### Exercise brief
When you reach the line containing "ATOM 315 O O" in the records below, start copying exactly, and stop once you have copied the line containing "ATOM 361 N N".

### Task data
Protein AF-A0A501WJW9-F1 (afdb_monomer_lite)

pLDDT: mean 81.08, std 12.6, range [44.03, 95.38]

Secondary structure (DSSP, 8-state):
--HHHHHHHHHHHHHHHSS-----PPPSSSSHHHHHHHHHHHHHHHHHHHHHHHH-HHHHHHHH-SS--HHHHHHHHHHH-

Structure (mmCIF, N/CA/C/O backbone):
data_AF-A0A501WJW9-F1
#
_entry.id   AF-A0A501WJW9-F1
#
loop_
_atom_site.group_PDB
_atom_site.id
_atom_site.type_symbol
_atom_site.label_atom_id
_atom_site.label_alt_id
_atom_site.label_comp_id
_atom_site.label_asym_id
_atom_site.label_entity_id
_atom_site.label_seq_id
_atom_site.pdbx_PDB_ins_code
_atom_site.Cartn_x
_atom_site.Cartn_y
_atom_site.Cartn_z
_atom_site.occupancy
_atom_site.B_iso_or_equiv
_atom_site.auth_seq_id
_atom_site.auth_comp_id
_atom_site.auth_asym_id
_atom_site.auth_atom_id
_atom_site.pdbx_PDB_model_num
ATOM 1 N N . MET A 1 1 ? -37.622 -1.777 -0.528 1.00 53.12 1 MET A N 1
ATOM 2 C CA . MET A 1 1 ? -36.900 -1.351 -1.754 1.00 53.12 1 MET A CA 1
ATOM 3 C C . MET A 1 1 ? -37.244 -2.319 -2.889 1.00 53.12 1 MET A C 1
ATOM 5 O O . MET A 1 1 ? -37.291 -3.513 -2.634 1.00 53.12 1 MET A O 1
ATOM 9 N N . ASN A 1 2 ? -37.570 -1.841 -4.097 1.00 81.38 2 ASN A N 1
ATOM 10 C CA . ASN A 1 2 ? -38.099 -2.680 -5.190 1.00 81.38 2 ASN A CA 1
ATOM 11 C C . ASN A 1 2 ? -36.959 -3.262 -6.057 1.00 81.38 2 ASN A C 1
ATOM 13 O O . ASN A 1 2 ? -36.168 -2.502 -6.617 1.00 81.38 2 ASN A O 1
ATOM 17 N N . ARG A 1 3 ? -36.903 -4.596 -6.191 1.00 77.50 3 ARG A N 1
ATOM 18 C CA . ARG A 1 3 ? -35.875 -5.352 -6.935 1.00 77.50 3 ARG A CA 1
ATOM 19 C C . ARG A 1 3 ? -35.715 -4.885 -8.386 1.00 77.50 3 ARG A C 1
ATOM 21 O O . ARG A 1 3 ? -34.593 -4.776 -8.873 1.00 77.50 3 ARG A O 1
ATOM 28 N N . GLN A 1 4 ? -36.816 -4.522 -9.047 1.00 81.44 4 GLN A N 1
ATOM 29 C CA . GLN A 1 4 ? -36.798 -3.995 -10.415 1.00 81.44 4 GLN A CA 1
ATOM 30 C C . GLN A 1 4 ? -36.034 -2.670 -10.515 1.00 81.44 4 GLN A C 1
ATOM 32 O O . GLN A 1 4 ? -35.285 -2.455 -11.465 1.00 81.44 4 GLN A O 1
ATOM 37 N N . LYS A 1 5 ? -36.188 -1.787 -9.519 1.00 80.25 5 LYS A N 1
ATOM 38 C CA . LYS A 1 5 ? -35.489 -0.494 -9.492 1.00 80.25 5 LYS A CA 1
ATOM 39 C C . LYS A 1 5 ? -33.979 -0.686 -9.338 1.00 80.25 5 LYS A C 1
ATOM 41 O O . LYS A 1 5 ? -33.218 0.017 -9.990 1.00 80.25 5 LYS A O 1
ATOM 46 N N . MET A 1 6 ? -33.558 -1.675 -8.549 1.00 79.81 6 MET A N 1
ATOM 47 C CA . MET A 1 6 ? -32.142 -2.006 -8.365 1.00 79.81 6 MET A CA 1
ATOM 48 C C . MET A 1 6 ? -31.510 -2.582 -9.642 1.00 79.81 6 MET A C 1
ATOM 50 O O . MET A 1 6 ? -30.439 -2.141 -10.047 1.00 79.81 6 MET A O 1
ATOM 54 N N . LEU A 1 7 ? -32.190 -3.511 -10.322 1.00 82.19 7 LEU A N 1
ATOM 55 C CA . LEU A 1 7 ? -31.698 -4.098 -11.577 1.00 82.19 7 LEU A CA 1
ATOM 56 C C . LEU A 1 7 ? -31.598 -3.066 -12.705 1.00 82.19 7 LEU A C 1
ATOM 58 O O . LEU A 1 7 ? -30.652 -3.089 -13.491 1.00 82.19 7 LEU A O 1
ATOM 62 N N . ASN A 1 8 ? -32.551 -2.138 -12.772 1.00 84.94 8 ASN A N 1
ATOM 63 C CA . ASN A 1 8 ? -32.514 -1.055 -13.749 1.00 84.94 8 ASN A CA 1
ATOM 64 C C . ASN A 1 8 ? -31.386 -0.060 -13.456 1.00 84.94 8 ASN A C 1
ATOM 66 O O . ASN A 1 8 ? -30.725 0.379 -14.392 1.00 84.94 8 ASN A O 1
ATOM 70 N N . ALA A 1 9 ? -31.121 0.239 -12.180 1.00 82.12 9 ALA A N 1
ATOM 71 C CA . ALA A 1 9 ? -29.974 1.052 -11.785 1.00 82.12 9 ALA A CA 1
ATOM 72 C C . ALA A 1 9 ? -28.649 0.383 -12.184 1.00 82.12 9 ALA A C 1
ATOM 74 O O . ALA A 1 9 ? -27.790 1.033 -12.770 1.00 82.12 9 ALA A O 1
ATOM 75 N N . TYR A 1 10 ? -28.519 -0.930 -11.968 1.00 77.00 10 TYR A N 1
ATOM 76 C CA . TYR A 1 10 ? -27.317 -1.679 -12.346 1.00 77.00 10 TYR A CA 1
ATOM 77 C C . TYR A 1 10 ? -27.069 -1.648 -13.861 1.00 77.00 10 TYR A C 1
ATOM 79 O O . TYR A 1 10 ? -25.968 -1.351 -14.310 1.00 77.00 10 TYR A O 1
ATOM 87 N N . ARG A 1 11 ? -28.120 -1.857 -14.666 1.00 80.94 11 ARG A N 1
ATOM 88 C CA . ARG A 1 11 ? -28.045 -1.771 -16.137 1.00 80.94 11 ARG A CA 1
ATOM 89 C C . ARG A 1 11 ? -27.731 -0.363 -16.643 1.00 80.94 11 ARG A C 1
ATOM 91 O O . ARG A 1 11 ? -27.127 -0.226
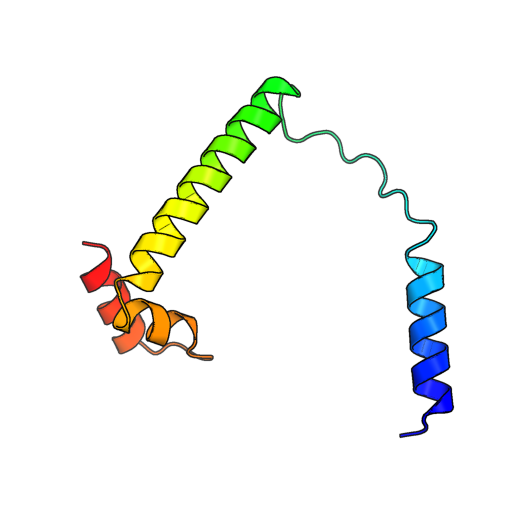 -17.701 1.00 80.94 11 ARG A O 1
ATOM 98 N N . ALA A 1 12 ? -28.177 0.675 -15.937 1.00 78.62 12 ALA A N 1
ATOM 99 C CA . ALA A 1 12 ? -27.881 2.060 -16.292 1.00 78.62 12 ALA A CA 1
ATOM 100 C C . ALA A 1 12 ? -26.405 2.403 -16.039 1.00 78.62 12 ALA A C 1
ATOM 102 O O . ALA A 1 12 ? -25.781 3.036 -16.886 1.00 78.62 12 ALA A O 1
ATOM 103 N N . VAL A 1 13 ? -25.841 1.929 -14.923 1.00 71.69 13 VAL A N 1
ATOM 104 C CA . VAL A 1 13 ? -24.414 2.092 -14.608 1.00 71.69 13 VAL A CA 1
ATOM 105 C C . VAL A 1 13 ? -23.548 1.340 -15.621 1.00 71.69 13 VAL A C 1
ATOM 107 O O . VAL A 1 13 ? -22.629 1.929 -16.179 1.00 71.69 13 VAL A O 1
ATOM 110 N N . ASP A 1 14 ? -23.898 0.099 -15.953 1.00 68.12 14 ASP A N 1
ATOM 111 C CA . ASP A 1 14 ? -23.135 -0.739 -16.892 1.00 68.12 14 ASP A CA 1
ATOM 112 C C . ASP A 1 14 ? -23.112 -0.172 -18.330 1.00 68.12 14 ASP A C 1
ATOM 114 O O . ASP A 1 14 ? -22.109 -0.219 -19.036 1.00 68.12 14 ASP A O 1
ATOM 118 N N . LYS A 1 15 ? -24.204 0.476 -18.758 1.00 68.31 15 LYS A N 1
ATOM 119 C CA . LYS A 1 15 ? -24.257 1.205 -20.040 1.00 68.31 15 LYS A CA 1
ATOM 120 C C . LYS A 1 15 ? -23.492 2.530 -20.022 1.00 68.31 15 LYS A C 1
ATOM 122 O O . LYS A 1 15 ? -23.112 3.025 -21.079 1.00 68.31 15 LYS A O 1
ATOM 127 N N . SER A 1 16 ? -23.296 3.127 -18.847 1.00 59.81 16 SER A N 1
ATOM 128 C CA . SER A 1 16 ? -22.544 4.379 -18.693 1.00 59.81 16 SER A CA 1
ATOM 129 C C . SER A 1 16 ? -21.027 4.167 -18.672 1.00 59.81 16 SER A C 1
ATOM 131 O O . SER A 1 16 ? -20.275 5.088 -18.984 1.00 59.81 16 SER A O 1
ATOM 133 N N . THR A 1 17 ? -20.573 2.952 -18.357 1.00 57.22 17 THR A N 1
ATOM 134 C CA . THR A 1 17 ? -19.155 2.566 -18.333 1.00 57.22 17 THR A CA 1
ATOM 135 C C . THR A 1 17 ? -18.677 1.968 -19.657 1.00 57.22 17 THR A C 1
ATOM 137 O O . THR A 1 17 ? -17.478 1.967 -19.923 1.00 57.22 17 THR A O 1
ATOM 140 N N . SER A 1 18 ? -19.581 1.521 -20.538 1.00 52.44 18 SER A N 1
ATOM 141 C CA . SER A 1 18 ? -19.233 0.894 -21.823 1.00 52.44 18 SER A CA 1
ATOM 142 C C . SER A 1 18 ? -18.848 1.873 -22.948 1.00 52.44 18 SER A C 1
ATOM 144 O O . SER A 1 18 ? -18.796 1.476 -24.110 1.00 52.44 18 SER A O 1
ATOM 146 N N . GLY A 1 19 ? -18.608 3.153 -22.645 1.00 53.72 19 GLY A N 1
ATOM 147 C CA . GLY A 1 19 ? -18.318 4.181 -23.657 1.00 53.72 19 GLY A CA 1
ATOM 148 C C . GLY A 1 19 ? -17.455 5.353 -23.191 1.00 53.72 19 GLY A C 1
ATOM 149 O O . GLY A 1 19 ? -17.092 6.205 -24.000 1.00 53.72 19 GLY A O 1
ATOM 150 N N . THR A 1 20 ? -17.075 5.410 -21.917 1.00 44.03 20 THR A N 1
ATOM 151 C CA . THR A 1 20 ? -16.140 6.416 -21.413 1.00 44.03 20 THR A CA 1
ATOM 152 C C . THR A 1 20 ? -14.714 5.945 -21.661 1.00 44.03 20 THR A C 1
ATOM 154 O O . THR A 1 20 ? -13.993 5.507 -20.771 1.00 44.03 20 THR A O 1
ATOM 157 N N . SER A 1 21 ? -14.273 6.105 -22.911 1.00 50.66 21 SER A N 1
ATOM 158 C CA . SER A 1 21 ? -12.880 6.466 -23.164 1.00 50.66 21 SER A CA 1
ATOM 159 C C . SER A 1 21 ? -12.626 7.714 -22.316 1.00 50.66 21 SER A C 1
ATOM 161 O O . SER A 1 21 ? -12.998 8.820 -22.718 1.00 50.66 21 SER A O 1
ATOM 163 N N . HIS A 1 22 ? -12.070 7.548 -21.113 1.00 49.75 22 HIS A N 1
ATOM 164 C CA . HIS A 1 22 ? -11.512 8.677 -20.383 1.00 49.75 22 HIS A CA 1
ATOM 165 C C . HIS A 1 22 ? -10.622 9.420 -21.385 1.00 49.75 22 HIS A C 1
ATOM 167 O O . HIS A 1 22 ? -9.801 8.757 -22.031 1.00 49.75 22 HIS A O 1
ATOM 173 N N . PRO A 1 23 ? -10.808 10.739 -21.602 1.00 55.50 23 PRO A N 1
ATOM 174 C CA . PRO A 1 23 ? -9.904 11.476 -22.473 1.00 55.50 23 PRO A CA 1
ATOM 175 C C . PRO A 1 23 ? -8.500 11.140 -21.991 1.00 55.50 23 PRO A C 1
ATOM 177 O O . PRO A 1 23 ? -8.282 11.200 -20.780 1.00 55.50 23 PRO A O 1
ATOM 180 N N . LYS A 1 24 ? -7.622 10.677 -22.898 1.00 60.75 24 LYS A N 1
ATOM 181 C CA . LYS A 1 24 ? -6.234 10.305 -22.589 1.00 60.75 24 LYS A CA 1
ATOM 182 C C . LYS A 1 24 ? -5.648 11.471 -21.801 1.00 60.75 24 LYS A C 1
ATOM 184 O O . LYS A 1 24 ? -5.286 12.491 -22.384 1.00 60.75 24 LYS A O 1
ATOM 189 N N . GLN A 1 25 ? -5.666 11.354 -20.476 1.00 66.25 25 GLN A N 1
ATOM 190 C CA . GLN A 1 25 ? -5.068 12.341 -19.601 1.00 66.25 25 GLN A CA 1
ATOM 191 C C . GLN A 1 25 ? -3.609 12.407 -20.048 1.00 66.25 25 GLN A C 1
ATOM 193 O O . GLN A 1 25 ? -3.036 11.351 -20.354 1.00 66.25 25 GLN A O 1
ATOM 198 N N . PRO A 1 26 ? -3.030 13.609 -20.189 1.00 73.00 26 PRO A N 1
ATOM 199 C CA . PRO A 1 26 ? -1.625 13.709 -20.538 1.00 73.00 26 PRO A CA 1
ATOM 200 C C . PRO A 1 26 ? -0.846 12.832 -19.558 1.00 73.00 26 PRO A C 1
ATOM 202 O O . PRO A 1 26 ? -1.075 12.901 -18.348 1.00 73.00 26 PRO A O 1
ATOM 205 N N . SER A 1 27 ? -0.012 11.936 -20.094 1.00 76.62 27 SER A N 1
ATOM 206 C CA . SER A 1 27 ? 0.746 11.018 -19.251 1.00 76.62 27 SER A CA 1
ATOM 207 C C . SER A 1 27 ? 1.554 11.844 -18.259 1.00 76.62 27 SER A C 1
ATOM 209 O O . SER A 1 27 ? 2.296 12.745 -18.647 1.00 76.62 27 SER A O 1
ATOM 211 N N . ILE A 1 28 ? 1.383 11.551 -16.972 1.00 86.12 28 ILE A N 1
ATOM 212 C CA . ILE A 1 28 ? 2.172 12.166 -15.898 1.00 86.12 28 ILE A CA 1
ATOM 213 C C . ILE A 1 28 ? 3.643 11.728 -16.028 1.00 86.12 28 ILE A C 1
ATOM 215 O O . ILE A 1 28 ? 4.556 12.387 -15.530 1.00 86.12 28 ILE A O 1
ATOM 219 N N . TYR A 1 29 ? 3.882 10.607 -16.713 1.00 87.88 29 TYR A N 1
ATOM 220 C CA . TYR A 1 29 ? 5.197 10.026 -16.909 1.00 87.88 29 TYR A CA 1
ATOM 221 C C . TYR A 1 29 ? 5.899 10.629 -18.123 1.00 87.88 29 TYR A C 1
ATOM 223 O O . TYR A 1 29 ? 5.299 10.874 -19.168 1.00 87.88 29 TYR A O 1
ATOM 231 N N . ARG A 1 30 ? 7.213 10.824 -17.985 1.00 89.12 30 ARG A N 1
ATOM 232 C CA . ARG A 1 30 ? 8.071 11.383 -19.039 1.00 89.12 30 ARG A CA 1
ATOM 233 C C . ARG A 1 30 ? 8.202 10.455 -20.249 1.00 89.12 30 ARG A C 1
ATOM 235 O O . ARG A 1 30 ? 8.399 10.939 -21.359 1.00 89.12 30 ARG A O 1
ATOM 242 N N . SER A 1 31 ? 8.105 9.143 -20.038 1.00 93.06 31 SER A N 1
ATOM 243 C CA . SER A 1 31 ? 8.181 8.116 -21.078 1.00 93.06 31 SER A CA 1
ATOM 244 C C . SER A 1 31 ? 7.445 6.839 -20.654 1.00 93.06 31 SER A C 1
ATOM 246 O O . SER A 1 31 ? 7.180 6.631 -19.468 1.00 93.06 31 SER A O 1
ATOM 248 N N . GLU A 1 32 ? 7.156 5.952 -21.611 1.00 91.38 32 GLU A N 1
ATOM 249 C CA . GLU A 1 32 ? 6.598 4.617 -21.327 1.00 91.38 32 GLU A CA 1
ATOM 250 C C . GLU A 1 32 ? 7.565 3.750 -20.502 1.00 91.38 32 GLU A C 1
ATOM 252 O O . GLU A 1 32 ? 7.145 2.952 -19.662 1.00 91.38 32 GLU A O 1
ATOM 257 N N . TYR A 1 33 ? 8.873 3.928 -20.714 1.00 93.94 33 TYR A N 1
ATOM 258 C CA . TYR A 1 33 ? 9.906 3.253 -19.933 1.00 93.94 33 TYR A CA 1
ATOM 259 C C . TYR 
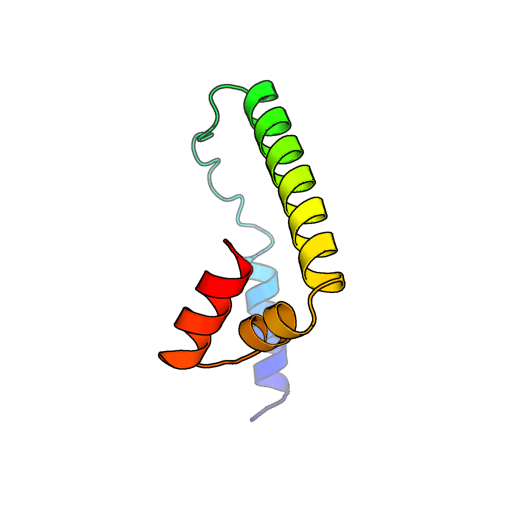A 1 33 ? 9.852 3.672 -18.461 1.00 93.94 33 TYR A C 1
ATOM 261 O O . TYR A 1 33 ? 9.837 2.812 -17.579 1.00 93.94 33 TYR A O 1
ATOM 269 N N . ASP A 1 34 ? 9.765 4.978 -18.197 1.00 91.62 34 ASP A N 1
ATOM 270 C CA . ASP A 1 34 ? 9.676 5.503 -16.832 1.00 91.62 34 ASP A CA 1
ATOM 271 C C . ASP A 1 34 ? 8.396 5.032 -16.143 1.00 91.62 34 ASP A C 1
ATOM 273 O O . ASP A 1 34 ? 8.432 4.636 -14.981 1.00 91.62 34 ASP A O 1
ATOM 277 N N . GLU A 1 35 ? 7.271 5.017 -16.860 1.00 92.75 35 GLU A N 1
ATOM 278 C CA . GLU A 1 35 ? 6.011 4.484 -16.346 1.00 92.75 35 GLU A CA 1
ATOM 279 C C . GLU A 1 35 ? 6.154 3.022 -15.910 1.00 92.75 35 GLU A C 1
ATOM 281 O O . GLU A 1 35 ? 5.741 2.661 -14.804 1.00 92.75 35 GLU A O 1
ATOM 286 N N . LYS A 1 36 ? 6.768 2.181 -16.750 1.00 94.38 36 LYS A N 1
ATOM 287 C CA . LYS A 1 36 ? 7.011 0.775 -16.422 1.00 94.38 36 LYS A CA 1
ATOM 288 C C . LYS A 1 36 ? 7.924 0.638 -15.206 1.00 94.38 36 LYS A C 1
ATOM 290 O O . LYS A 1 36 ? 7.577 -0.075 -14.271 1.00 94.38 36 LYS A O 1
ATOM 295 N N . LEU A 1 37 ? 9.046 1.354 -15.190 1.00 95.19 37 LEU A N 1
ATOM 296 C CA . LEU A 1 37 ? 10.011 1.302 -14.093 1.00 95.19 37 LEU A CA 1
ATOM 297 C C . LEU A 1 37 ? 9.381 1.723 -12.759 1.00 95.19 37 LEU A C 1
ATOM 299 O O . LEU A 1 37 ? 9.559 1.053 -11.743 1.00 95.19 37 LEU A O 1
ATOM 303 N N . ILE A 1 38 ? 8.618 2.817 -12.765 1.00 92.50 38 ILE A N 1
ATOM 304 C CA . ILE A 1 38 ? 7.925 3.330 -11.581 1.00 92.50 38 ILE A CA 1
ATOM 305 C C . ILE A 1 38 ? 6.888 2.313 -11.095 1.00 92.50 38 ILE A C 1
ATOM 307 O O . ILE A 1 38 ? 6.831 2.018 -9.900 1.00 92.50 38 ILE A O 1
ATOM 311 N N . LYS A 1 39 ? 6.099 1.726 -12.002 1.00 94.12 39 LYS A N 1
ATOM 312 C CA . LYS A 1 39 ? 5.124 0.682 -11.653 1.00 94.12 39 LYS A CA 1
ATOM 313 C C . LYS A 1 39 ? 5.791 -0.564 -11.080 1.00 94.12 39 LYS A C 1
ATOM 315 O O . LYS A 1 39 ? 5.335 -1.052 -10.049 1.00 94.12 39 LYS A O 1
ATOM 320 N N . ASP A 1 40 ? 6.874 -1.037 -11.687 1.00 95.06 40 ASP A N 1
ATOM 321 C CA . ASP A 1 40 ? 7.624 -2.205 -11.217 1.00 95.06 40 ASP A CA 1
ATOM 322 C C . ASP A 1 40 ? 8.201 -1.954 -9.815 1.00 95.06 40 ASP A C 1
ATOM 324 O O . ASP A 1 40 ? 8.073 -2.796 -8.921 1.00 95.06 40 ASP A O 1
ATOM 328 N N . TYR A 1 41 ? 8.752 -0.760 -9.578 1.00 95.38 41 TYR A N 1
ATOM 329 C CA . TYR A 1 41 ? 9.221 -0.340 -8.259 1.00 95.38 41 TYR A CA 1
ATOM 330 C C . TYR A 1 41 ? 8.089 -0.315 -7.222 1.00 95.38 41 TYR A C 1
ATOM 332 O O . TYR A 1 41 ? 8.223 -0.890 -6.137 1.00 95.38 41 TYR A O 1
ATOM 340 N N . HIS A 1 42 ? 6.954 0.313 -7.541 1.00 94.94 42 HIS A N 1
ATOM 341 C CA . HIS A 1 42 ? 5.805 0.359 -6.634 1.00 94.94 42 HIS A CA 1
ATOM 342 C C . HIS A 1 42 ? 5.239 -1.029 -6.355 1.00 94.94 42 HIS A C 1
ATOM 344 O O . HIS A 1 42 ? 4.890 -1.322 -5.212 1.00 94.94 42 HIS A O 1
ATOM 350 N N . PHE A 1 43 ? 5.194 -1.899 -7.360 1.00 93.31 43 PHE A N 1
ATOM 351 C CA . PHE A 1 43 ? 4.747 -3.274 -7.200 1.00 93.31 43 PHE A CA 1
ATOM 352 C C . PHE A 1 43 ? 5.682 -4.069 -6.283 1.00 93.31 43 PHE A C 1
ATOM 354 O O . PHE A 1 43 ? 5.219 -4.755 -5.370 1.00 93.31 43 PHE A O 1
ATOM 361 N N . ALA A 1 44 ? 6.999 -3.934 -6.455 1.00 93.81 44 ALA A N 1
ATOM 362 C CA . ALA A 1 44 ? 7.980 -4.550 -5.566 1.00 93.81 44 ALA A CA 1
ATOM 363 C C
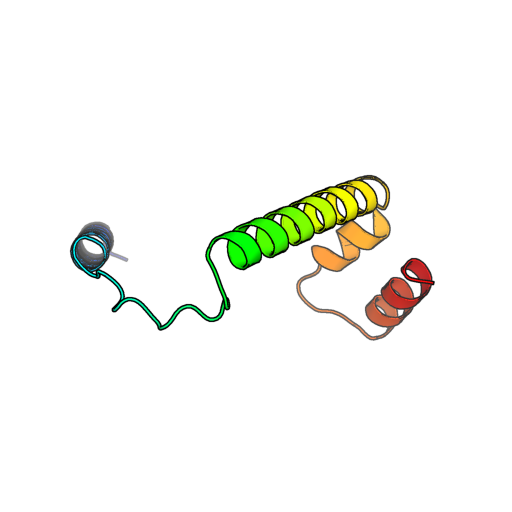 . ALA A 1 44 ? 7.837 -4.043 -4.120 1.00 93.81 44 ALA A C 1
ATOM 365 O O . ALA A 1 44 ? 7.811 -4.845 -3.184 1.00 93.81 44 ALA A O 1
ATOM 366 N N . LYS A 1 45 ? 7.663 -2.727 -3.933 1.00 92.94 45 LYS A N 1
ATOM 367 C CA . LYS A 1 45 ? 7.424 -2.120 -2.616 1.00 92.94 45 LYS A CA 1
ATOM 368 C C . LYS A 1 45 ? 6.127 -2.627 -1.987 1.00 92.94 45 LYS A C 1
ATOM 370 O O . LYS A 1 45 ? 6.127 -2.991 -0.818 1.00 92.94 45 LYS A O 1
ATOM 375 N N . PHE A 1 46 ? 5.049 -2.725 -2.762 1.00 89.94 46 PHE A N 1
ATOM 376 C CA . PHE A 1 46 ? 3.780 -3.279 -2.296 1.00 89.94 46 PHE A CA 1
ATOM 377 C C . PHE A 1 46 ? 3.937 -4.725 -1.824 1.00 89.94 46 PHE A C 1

### Response to this task
ATOM 315 O O . LYS A 1 39 ? 5.335 -1.052 -10.049 1.00 94.12 39 LYS A O 1
ATOM 320 N N . ASP A 1 40 ? 6.874 -1.037 -11.687 1.00 95.06 40 ASP A N 1
ATOM 321 C CA . ASP A 1 40 ? 7.624 -2.205 -11.217 1.00 95.06 40 ASP A CA 1
ATOM 322 C C . ASP A 1 40 ? 8.201 -1.954 -9.815 1.00 95.06 40 ASP A C 1
ATOM 324 O O . ASP A 1 40 ? 8.073 -2.796 -8.921 1.00 95.06 40 ASP A O 1
ATOM 328 N N . TYR A 1 41 ? 8.752 -0.760 -9.578 1.00 95.38 41 TYR A N 1
ATOM 329 C CA . TYR A 1 41 ? 9.221 -0.340 -8.259 1.00 95.38 41 TYR A CA 1
ATOM 330 C C . TYR A 1 41 ? 8.089 -0.315 -7.222 1.00 95.38 41 TYR A C 1
ATOM 332 O O . TYR A 1 41 ? 8.223 -0.890 -6.137 1.00 95.38 41 TYR A O 1
ATOM 340 N N . HIS A 1 42 ? 6.954 0.313 -7.541 1.00 94.94 42 HIS A N 1
ATOM 341 C CA . HIS A 1 42 ? 5.805 0.359 -6.634 1.00 94.94 42 HIS A CA 1
ATOM 342 C C . HIS A 1 42 ? 5.239 -1.029 -6.355 1.00 94.94 42 HIS A C 1
ATOM 344 O O . HIS A 1 42 ? 4.890 -1.322 -5.212 1.00 94.94 42 HIS A O 1
ATOM 350 N N . PHE A 1 43 ? 5.194 -1.899 -7.360 1.00 93.31 43 PHE A N 1
ATOM 351 C CA . PHE A 1 43 ? 4.747 -3.274 -7.200 1.00 93.31 43 PHE A CA 1
ATOM 352 C C . PHE A 1 43 ? 5.682 -4.069 -6.283 1.00 93.31 43 PHE A C 1
ATOM 354 O O . PHE A 1 43 ? 5.219 -4.755 -5.370 1.00 93.31 43 PHE A O 1
ATOM 361 N N . ALA A 1 44 ? 6.999 -3.934 -6.455 1.00 93.81 44 ALA A N 1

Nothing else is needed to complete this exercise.